> [Dataset extract]
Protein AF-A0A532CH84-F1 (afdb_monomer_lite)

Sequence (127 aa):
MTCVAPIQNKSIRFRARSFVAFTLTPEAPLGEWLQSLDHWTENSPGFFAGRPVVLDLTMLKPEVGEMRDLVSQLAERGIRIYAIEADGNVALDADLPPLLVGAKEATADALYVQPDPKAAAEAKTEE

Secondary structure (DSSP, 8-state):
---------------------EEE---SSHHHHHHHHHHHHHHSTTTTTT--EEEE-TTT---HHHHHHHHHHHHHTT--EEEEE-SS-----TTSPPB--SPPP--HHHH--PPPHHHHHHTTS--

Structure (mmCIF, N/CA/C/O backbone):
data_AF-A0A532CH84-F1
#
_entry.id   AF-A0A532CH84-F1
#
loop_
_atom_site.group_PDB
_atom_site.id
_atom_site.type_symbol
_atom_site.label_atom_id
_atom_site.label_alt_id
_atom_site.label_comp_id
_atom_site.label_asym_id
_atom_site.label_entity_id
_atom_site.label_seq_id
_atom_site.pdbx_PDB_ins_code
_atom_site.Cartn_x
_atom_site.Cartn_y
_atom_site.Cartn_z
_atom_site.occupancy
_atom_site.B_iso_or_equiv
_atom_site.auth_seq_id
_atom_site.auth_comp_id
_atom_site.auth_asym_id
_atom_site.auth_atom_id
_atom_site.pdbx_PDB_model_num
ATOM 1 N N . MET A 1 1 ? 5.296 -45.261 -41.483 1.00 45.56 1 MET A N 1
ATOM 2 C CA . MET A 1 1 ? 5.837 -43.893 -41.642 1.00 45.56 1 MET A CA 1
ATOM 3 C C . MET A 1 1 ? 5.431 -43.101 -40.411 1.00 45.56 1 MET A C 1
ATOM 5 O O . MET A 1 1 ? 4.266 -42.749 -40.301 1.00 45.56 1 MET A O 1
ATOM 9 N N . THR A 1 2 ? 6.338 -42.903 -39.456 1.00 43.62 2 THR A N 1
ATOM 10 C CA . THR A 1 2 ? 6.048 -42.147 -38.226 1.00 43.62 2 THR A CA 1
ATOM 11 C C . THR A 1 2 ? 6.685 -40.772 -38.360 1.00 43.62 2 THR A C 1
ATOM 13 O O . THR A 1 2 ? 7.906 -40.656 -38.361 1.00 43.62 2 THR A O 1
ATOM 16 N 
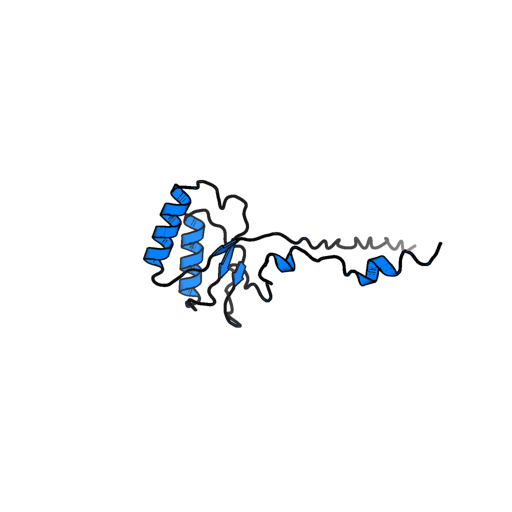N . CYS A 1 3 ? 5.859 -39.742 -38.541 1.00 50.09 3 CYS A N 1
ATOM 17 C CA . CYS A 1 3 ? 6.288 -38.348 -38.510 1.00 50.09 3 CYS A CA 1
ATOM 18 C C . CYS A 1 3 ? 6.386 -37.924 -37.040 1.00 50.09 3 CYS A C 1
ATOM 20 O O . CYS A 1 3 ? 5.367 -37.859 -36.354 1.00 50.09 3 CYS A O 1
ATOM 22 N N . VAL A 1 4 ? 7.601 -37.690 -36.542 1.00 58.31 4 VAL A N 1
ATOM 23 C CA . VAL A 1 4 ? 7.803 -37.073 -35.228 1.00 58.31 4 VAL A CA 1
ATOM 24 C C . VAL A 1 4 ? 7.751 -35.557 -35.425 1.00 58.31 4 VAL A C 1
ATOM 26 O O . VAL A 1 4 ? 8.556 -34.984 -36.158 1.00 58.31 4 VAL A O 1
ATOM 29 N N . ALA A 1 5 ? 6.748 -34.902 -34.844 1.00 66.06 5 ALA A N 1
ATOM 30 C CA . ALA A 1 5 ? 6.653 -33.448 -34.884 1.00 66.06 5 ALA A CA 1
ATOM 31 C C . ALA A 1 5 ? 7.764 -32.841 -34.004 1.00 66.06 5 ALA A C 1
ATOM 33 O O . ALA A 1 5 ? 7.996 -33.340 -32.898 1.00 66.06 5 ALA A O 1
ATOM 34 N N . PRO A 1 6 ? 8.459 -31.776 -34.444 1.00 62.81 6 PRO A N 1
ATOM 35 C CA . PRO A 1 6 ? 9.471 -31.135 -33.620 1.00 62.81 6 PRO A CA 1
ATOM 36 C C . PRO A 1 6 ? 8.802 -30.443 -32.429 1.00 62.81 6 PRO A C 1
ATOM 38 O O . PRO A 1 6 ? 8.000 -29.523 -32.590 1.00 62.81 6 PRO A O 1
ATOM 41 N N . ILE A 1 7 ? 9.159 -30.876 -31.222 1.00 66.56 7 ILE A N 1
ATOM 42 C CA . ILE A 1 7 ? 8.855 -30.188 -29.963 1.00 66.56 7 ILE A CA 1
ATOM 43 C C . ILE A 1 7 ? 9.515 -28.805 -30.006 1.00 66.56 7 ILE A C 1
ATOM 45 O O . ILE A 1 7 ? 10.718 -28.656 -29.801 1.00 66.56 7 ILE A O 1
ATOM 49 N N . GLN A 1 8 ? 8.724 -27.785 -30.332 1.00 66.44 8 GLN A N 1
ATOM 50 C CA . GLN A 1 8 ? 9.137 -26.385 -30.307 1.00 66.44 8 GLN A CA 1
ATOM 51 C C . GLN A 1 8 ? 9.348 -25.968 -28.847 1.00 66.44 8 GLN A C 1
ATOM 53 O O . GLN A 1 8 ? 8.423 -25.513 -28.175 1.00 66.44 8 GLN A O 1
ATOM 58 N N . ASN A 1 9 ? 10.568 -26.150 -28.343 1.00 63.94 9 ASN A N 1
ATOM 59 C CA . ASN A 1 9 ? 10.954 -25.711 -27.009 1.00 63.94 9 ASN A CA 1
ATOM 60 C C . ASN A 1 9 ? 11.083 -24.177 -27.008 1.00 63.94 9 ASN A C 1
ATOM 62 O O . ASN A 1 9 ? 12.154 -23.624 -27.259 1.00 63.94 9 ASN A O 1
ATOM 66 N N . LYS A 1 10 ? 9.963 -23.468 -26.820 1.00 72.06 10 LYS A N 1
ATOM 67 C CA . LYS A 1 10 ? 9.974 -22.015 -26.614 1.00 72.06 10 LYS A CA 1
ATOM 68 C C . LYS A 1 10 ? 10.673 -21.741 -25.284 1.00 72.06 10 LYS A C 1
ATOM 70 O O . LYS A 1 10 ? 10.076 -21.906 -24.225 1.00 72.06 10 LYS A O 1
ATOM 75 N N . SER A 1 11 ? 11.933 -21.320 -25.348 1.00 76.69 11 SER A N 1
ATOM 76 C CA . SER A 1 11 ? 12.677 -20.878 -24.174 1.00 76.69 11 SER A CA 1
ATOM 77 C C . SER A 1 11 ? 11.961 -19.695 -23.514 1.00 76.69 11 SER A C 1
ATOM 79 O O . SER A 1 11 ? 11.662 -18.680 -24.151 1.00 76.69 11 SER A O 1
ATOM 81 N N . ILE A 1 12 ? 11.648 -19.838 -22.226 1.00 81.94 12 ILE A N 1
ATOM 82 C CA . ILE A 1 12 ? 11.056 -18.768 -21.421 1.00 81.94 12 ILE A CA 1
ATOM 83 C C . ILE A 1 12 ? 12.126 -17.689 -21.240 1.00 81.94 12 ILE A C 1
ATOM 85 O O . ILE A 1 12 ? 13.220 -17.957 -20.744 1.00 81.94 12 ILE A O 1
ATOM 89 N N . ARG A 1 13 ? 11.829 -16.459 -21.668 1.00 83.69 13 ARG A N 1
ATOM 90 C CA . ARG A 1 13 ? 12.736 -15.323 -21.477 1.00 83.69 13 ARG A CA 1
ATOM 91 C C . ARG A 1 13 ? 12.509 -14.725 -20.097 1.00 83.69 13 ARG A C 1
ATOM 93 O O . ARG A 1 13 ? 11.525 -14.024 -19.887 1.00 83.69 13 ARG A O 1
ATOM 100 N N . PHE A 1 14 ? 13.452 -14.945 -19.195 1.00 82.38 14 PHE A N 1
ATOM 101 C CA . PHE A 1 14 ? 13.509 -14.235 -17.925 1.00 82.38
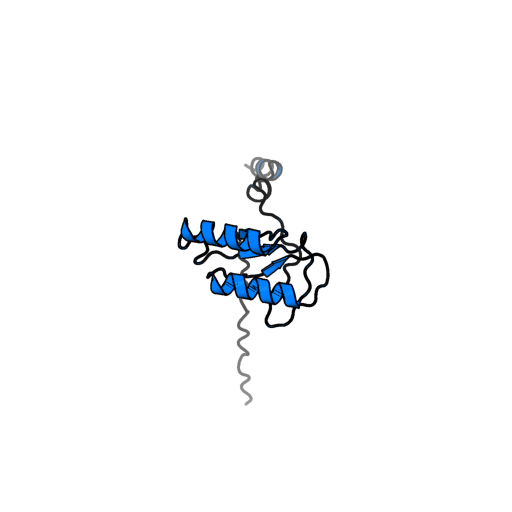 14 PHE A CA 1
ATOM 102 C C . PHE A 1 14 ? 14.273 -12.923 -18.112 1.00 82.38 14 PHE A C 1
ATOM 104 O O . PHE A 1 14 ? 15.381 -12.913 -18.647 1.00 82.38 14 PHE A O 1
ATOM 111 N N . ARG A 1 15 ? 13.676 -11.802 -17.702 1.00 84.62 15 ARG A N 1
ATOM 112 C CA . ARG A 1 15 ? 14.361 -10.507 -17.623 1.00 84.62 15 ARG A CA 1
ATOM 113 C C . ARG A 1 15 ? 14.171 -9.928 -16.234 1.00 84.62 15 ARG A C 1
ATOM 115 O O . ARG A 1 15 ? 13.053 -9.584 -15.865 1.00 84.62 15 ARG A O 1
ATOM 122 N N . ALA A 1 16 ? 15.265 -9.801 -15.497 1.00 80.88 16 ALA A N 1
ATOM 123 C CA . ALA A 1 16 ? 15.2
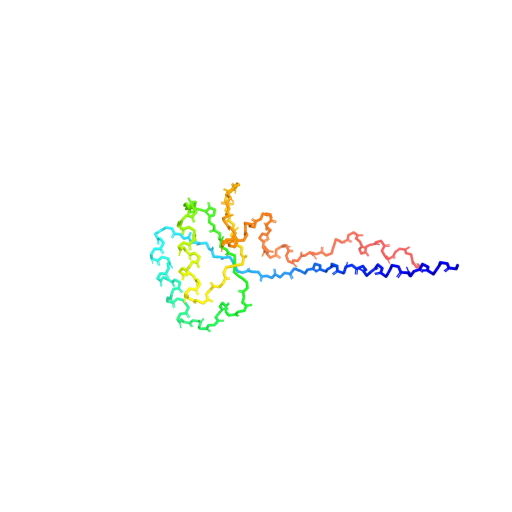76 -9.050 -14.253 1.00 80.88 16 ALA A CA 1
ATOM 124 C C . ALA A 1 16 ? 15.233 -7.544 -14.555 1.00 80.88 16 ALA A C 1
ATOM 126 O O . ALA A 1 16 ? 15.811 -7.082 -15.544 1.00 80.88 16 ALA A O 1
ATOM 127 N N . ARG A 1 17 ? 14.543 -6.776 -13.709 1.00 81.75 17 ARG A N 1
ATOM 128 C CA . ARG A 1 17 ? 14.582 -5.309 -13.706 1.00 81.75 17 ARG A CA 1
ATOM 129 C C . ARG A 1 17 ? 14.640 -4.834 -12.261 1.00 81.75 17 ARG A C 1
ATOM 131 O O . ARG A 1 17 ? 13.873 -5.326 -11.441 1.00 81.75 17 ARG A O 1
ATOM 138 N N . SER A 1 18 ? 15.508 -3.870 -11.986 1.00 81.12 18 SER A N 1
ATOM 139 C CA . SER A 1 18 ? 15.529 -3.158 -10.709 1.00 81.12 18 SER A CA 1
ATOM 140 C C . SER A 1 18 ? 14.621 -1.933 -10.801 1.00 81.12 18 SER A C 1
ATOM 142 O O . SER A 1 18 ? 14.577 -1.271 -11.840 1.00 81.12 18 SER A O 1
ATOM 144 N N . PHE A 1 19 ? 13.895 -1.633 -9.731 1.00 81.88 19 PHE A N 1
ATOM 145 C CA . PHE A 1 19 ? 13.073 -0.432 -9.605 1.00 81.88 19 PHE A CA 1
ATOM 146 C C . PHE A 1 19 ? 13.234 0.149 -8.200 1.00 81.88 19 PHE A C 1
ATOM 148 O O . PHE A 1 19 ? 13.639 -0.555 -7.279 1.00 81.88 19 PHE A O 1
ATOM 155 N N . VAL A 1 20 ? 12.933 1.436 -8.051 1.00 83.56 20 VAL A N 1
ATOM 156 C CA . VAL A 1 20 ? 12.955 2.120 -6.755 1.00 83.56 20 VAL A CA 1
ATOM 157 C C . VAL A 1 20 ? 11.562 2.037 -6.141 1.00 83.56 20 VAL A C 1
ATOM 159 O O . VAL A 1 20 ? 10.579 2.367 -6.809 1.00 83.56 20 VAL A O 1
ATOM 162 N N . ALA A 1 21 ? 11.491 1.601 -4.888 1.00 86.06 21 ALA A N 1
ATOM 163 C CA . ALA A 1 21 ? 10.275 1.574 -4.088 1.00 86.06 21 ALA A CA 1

--

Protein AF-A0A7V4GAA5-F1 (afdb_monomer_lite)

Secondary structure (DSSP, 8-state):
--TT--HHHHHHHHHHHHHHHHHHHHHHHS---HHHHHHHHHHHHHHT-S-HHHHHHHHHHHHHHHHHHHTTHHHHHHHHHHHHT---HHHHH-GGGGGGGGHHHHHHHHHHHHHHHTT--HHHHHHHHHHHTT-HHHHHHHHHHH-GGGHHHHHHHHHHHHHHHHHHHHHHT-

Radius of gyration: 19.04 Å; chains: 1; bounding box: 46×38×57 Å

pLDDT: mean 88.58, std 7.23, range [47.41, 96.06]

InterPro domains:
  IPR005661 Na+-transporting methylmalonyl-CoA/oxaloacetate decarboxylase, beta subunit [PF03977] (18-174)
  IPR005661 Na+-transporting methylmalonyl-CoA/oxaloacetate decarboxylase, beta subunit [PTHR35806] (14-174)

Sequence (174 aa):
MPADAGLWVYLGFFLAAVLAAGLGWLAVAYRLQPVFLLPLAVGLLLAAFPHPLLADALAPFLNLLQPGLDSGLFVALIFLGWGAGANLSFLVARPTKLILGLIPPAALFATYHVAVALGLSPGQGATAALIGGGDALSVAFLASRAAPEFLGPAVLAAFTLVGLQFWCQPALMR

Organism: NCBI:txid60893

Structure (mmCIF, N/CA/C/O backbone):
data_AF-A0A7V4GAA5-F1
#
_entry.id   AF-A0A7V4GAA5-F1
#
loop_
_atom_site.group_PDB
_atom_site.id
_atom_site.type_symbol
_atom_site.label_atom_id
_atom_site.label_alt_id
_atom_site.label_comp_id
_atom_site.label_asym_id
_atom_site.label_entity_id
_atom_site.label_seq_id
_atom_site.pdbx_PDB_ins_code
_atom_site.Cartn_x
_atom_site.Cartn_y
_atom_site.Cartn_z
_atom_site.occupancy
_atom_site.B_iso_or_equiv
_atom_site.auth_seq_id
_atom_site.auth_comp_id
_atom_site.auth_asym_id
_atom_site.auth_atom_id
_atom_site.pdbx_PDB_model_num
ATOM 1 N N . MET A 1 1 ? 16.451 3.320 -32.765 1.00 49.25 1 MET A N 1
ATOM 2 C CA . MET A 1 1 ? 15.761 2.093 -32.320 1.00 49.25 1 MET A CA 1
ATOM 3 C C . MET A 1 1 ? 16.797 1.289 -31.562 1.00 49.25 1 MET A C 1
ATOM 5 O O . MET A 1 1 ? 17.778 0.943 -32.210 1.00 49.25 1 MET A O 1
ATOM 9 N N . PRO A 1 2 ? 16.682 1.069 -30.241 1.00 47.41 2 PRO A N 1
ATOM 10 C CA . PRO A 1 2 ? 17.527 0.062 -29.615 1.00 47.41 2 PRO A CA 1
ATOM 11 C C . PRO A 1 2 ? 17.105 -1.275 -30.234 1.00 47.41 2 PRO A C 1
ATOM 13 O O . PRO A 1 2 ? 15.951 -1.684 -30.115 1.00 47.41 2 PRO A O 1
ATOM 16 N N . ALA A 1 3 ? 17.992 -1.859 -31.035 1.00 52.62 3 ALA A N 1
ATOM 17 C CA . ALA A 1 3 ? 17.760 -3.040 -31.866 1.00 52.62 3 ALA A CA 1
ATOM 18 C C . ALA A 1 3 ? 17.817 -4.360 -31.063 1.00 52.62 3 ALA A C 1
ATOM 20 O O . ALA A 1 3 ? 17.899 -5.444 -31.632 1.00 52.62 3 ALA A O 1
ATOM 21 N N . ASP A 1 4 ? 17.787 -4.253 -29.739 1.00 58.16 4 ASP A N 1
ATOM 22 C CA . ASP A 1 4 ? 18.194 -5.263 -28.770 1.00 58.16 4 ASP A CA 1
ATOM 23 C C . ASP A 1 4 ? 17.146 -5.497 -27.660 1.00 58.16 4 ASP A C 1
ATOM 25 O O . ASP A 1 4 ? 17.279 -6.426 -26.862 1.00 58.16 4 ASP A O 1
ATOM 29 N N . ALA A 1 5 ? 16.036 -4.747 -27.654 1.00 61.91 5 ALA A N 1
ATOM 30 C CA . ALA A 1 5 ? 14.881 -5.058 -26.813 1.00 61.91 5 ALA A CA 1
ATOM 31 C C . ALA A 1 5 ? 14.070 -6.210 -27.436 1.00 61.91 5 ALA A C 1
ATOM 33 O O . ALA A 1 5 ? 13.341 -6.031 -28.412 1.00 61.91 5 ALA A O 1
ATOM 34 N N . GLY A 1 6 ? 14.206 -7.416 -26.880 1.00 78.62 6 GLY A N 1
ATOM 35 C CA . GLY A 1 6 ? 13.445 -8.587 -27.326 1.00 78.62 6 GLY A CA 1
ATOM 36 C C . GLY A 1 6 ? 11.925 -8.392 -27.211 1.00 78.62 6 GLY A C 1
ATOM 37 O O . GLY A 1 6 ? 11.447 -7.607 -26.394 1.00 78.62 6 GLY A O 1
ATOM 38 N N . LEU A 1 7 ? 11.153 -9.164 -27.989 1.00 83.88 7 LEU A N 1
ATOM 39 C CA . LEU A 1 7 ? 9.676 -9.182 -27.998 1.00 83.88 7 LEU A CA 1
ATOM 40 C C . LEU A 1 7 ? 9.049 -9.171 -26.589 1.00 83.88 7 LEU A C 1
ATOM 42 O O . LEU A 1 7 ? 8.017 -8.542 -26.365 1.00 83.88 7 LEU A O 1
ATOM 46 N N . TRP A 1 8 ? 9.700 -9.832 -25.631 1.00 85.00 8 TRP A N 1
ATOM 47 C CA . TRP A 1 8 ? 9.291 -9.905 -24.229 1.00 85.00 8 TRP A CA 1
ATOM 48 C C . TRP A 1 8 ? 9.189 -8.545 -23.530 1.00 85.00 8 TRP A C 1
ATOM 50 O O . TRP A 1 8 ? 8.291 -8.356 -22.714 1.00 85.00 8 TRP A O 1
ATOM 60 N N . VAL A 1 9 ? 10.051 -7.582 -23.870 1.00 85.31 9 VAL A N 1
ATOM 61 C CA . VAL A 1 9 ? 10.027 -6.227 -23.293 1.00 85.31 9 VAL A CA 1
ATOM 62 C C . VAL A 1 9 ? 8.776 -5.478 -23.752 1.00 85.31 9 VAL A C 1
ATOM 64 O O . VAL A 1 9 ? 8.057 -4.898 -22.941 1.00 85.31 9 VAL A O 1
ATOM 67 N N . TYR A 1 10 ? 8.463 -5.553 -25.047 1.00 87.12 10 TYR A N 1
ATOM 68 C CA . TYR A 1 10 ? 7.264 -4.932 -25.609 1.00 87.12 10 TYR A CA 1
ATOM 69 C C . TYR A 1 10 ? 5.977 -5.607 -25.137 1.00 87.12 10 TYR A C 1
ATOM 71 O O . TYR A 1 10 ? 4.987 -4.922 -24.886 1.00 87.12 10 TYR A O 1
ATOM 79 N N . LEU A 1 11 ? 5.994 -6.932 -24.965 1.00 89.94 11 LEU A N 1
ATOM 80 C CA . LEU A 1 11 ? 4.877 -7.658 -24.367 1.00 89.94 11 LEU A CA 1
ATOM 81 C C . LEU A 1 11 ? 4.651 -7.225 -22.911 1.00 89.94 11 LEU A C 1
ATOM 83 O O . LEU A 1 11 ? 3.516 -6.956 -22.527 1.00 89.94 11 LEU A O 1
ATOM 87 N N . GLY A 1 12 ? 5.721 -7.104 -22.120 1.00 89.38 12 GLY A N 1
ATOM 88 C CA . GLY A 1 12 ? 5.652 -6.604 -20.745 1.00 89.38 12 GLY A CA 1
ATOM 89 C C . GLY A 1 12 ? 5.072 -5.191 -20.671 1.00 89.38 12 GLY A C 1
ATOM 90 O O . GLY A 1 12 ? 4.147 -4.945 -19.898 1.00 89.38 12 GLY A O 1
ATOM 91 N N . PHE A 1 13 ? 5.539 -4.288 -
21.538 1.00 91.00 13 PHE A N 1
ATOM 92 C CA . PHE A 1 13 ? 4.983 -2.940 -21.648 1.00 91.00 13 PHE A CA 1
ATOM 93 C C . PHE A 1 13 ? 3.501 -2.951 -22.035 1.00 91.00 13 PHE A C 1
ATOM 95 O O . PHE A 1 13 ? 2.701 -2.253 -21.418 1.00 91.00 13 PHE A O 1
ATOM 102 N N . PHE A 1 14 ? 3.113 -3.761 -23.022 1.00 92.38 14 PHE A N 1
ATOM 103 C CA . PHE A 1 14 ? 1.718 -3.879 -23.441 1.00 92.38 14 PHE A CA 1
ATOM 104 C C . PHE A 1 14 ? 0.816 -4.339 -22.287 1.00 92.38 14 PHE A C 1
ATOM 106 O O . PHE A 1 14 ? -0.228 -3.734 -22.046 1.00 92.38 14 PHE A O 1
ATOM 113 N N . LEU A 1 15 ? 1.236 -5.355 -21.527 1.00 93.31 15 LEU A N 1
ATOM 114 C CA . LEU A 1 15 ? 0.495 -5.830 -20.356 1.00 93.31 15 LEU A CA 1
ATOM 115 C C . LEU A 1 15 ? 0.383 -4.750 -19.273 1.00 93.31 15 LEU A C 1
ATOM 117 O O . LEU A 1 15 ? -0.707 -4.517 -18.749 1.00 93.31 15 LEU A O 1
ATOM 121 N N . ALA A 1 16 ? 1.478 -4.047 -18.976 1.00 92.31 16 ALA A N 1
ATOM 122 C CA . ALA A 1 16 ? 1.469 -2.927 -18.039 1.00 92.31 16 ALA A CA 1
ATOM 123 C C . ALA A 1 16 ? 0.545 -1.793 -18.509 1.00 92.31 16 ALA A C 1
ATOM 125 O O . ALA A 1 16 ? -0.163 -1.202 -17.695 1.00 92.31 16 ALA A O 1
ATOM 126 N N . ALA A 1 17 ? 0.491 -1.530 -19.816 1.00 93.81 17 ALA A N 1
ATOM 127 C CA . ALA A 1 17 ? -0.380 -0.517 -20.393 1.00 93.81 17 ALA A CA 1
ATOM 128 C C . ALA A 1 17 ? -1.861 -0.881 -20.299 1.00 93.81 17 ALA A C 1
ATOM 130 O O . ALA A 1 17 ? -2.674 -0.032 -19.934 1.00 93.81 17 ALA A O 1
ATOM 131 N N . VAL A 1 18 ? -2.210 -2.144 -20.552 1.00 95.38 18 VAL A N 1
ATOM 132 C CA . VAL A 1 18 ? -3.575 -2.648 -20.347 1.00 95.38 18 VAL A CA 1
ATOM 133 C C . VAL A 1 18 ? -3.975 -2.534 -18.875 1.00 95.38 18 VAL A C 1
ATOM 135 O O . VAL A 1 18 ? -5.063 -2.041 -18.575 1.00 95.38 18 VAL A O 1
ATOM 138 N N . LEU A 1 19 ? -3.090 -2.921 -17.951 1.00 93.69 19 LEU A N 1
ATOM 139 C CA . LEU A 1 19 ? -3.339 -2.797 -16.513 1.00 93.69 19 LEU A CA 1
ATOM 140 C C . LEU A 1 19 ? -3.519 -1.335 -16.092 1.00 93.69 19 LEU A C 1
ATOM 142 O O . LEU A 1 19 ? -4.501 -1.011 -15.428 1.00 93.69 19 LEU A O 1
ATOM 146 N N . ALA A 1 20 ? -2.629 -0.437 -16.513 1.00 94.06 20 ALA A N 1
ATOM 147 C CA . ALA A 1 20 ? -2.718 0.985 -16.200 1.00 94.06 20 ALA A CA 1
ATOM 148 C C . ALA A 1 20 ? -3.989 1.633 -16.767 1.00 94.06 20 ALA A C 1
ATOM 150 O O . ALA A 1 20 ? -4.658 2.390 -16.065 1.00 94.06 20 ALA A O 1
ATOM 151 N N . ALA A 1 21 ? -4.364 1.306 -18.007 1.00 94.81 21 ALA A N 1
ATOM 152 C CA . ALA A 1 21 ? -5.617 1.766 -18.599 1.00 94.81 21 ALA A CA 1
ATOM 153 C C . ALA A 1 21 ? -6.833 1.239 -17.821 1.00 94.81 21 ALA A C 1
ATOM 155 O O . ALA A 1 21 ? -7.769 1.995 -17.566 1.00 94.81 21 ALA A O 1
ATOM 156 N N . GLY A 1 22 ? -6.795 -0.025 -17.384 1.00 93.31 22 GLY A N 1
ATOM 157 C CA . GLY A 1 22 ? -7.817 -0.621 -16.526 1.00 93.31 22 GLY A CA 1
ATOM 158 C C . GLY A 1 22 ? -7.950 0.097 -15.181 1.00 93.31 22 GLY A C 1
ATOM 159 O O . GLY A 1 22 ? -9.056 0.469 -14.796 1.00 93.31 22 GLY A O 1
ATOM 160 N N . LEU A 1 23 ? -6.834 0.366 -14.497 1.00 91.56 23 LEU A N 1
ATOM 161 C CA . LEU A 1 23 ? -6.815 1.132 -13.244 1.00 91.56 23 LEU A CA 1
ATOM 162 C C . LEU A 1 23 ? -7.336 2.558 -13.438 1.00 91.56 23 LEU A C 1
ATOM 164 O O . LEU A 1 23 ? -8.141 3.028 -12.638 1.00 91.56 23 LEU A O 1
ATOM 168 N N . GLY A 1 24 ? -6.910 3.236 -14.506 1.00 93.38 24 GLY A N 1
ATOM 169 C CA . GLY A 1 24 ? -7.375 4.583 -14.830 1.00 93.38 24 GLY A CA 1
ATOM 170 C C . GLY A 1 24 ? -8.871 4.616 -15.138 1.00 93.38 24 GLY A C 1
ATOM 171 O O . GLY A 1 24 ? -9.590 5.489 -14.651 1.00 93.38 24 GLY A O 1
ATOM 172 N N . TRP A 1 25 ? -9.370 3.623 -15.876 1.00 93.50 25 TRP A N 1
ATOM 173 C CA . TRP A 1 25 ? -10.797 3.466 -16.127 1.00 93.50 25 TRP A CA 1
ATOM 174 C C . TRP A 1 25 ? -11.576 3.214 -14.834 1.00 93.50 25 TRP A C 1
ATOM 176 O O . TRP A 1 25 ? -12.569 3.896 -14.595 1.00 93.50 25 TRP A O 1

> [Exercise] Copy exactly the stretch of data above from the line with "ATOM 31 C C . ALA A 1 5 ? 7.764" through the line with "ATOM 38 O O", and omit all other lines.

> [The answer]
ATOM 31 C C . ALA A 1 5 ? 7.764 -32.841 -34.004 1.00 66.06 5 ALA A C 1
ATOM 33 O O . ALA A 1 5 ? 7.996 -33.340 -32.898 1.00 66.06 5 ALA A O 1
ATOM 34 N N . PRO A 1 6 ? 8.459 -31.776 -34.444 1.00 62.81 6 PRO A N 1
ATOM 35 C CA . PRO A 1 6 ? 9.471 -31.135 -33.620 1.00 62.81 6 PRO A CA 1
ATOM 36 C C . PRO A 1 6 ? 8.802 -30.443 -32.429 1.00 62.81 6 PRO A C 1
ATOM 38 O O . PRO A 1 6 ? 8.000 -29.523 -32.590 1.00 62.81 6 PRO A O 1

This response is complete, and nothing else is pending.